Your goal: Extract the lines from the first line of the records below through the line containing "ATOM 3 C C .", inclusive, and reproduce them exactly as written.

Records contained in a dataset:
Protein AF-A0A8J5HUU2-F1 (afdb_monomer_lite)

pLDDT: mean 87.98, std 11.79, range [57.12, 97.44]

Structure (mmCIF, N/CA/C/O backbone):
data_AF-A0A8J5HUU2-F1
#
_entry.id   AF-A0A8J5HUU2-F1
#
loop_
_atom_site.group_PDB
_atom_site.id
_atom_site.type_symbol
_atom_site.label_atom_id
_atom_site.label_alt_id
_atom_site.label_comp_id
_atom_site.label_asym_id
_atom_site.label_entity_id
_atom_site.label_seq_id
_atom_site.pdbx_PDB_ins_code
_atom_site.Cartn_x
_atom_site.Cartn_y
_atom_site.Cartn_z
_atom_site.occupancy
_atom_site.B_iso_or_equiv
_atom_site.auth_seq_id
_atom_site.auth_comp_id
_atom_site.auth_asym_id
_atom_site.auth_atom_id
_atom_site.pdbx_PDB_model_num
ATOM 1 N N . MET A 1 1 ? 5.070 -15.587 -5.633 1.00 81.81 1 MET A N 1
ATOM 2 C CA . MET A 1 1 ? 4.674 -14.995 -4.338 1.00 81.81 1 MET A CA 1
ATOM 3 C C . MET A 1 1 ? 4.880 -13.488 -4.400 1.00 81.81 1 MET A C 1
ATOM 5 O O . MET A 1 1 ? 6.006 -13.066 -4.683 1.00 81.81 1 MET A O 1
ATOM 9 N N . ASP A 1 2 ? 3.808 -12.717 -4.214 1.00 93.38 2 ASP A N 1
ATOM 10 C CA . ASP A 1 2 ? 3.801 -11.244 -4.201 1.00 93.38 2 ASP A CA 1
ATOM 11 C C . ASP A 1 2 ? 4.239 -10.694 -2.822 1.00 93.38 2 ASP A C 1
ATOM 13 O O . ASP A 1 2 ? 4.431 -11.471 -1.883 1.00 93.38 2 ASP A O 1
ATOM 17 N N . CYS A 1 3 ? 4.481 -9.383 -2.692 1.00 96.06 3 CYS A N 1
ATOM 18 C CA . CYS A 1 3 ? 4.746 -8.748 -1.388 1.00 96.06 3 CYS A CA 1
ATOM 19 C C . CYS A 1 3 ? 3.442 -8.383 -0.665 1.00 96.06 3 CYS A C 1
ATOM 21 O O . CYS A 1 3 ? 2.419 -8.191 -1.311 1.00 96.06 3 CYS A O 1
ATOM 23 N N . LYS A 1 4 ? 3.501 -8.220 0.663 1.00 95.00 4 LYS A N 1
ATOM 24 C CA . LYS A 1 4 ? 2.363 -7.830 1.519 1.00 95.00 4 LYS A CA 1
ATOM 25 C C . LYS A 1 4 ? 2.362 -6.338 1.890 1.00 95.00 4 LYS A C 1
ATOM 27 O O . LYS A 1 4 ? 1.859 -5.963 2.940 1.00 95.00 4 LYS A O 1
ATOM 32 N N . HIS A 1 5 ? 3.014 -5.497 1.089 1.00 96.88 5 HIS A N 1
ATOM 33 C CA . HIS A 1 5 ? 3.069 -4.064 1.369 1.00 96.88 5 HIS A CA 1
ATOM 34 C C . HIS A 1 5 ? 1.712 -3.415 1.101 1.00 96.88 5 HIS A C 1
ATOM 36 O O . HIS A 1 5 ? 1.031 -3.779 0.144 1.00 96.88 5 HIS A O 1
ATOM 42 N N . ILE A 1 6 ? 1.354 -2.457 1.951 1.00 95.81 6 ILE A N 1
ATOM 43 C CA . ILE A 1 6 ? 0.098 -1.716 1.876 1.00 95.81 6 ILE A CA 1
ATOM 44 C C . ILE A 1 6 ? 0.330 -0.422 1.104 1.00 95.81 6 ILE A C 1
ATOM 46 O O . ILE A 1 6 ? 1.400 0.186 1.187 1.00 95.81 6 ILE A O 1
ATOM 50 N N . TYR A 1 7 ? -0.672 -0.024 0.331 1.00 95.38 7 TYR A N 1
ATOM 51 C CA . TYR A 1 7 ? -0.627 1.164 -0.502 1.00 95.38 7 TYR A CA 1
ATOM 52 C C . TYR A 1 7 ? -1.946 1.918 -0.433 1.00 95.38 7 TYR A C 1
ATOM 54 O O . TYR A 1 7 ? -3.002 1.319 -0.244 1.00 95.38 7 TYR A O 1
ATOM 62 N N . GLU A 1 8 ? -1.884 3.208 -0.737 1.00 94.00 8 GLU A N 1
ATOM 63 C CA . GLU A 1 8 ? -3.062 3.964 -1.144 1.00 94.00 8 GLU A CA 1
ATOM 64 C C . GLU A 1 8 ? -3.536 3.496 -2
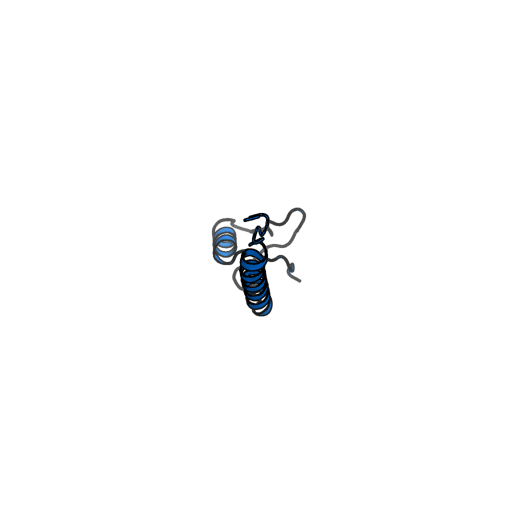.526 1.00 94.00 8 GLU A C 1
ATOM 66 O O . GLU A 1 8 ? -2.735 3.376 -3.463 1.00 94.00 8 GLU A O 1
ATOM 71 N N . LYS A 1 9 ? -4.845 3.244 -2.660 1.00 93.50 9 LYS A N 1
ATOM 72 C CA . LYS A 1 9 ? -5.443 2.583 -3.832 1.00 93.50 9 LYS A CA 1
ATOM 73 C C . LYS A 1 9 ? -5.206 3.3
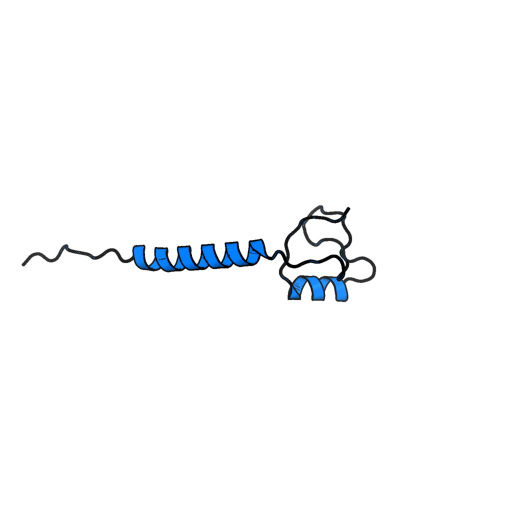43 -5.140 1.00 93.50 9 LYS A C 1
ATOM 75 O O . LYS A 1 9 ? -4.656 2.783 -6.086 1.00 93.50 9 LYS A O 1
ATOM 80 N N . GLU A 1 10 ? -5.608 4.608 -5.205 1.00 95.38 10 GLU A N 1
ATOM 81 C CA . GLU A 1 10 ? -5.483 5.395 -6.440 1.00 95.38 10 GLU A CA 1
ATOM 82 C C . GLU A 1 10 ? -4.013 5.668 -6.813 1.00 95.38 10 GLU A C 1
ATOM 84 O O . GLU A 1 10 ? -3.627 5.403 -7.958 1.00 95.38 10 GLU A O 1
ATOM 89 N N . PRO A 1 11 ? -3.136 6.086 -5.873 1.00 96.88 11 PRO A N 1
ATOM 90 C CA . PRO A 1 11 ? -1.720 6.281 -6.170 1.00 96.88 11 PRO A CA 1
ATOM 91 C C . PRO A 1 11 ? -1.012 5.022 -6.680 1.00 96.88 11 PRO A C 1
ATOM 93 O O . PRO A 1 11 ? -0.216 5.117 -7.618 1.00 96.88 11 PRO A O 1
ATOM 96 N N . VAL A 1 12 ? -1.290 3.838 -6.114 1.00 96.38 12 VAL A N 1
ATOM 97 C CA . VAL A 1 12 ? -0.620 2.607 -6.564 1.00 96.38 12 VAL A CA 1
ATOM 98 C C . VAL A 1 12 ? -1.105 2.155 -7.937 1.00 96.38 12 VAL A C 1
ATOM 100 O O . VAL A 1 12 ? -0.287 1.748 -8.763 1.00 96.38 12 VAL A O 1
ATOM 103 N N . ILE A 1 13 ? -2.404 2.279 -8.230 1.00 96.00 13 ILE A N 1
ATOM 104 C CA . ILE A 1 13 ? -2.949 1.968 -9.560 1.00 96.00 13 ILE A CA 1
ATOM 105 C C . ILE A 1 13 ? -2.320 2.896 -10.605 1.00 96.00 13 ILE A C 1
ATOM 107 O O . ILE A 1 13 ? -1.822 2.426 -11.636 1.00 96.00 13 ILE A O 1
ATOM 111 N N . HIS A 1 14 ? -2.257 4.198 -10.311 1.00 96.81 14 HIS A N 1
ATOM 112 C CA . HIS A 1 14 ? -1.610 5.174 -11.183 1.00 96.81 14 HIS A CA 1
ATOM 113 C C . HIS A 1 14 ? -0.119 4.862 -11.387 1.00 96.81 14 HIS A C 1
ATOM 115 O O . HIS A 1 14 ? 0.354 4.820 -12.528 1.00 96.81 14 HIS A O 1
ATOM 121 N N . TYR A 1 15 ? 0.614 4.558 -10.312 1.00 97.44 15 TYR A N 1
ATOM 122 C CA . TYR A 1 15 ? 2.023 4.160 -10.371 1.00 97.44 15 TYR A CA 1
ATOM 123 C C . TYR A 1 15 ? 2.240 2.950 -11.291 1.00 97.44 15 TYR A C 1
ATOM 125 O O . TYR A 1 15 ? 3.078 3.002 -12.191 1.00 97.44 15 TYR A O 1
ATOM 133 N N . ILE A 1 16 ? 1.454 1.879 -11.124 1.00 96.56 16 ILE A N 1
ATOM 134 C CA . ILE A 1 16 ? 1.566 0.661 -11.945 1.00 96.56 16 ILE A CA 1
ATOM 135 C C . ILE A 1 16 ? 1.296 0.970 -13.424 1.00 96.56 16 ILE A C 1
ATOM 137 O O . ILE A 1 16 ? 1.984 0.446 -14.301 1.00 96.56 16 ILE A O 1
ATOM 141 N N . SER A 1 17 ? 0.319 1.836 -13.711 1.00 94.81 17 SER A N 1
ATOM 142 C CA . SER A 1 17 ? -0.053 2.193 -15.087 1.00 94.81 17 SER A CA 1
ATOM 143 C C . SER A 1 17 ? 1.022 3.008 -15.823 1.00 94.81 17 SER A C 1
ATOM 145 O O . SER A 1 17 ? 1.188 2.857 -17.038 1.00 94.81 17 SER A O 1
ATOM 147 N N . THR A 1 18 ? 1.776 3.837 -15.092 1.00 96.19 18 THR A N 1
ATOM 148 C CA . THR A 1 18 ? 2.762 4.781 -15.646 1.00 96.19 18 THR A CA 1
ATOM 149 C C . THR A 1 18 ? 4.188 4.224 -15.658 1.00 96.19 18 THR A C 1
ATOM 151 O O . THR A 1 18 ? 4.955 4.512 -16.579 1.00 96.19 18 THR A O 1
ATOM 154 N N . LYS A 1 19 ? 4.563 3.371 -14.696 1.00 91.94 19 LYS A N 1
ATOM 155 C CA . LYS A 1 19 ? 5.900 2.753 -14.613 1.00 91.94 19 LYS A CA 1
ATOM 156 C C . LYS A 1 19 ? 6.002 1.461 -15.430 1.00 91.94 19 LYS A C 1
ATOM 158 O O . LYS A 1 19 ? 6.093 0.362 -14.891 1.00 91.94 19 LYS A O 1
ATOM 163 N N . LYS A 1 20 ? 6.054 1.594 -16.756 1.00 87.25 20 LYS A N 1
ATOM 164 C CA . LYS A 1 20 ? 6.317 0.480 -17.689 1.00 87.25 20 LYS A CA 1
ATOM 165 C C . LYS A 1 20 ? 7.825 0.273 -17.927 1.00 87.25 20 LYS A C 1
ATOM 167 O O . LYS A 1 20 ? 8.587 1.230 -17.804 1.00 87.25 20 LYS A O 1
ATOM 172 N N . PRO A 1 21 ? 8.280 -0.946 -18.286 1.00 87.56 21 PRO A N 1
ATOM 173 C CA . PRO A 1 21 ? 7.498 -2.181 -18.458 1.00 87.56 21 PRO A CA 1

Written solution:
Protein AF-A0A8J5HUU2-F1 (afdb_monomer_lite)

pLDDT: mean 87.98, std 11.79, range [57.12, 97.44]

Structure (mmCIF, N/CA/C/O backbone):
data_AF-A0A8J5HUU2-F1
#
_entry.id   AF-A0A8J5HUU2-F1
#
loop_
_atom_site.group_PDB
_atom_site.id
_atom_site.type_symbol
_atom_site.label_atom_id
_atom_site.label_alt_id
_atom_site.label_comp_id
_atom_site.label_asym_id
_atom_site.label_entity_id
_atom_site.label_seq_id
_atom_site.pdbx_PDB_ins_code
_atom_site.Cartn_x
_atom_site.Cartn_y
_atom_site.Cartn_z
_atom_site.occupancy
_atom_site.B_iso_or_equiv
_atom_site.auth_seq_id
_atom_site.auth_comp_id
_atom_site.auth_asym_id
_atom_site.auth_atom_id
_atom_site.pdbx_PDB_model_num
ATOM 1 N N . MET A 1 1 ? 5.070 -15.587 -5.633 1.00 81.81 1 MET A N 1
ATOM 2 C CA . MET A 1 1 ? 4.674 -14.995 -4.338 1.00 81.81 1 MET A CA 1
ATOM 3 C C . MET A 1 1 ? 4.880 -13.488 -4.400 1.00 81.81 1 MET A C 1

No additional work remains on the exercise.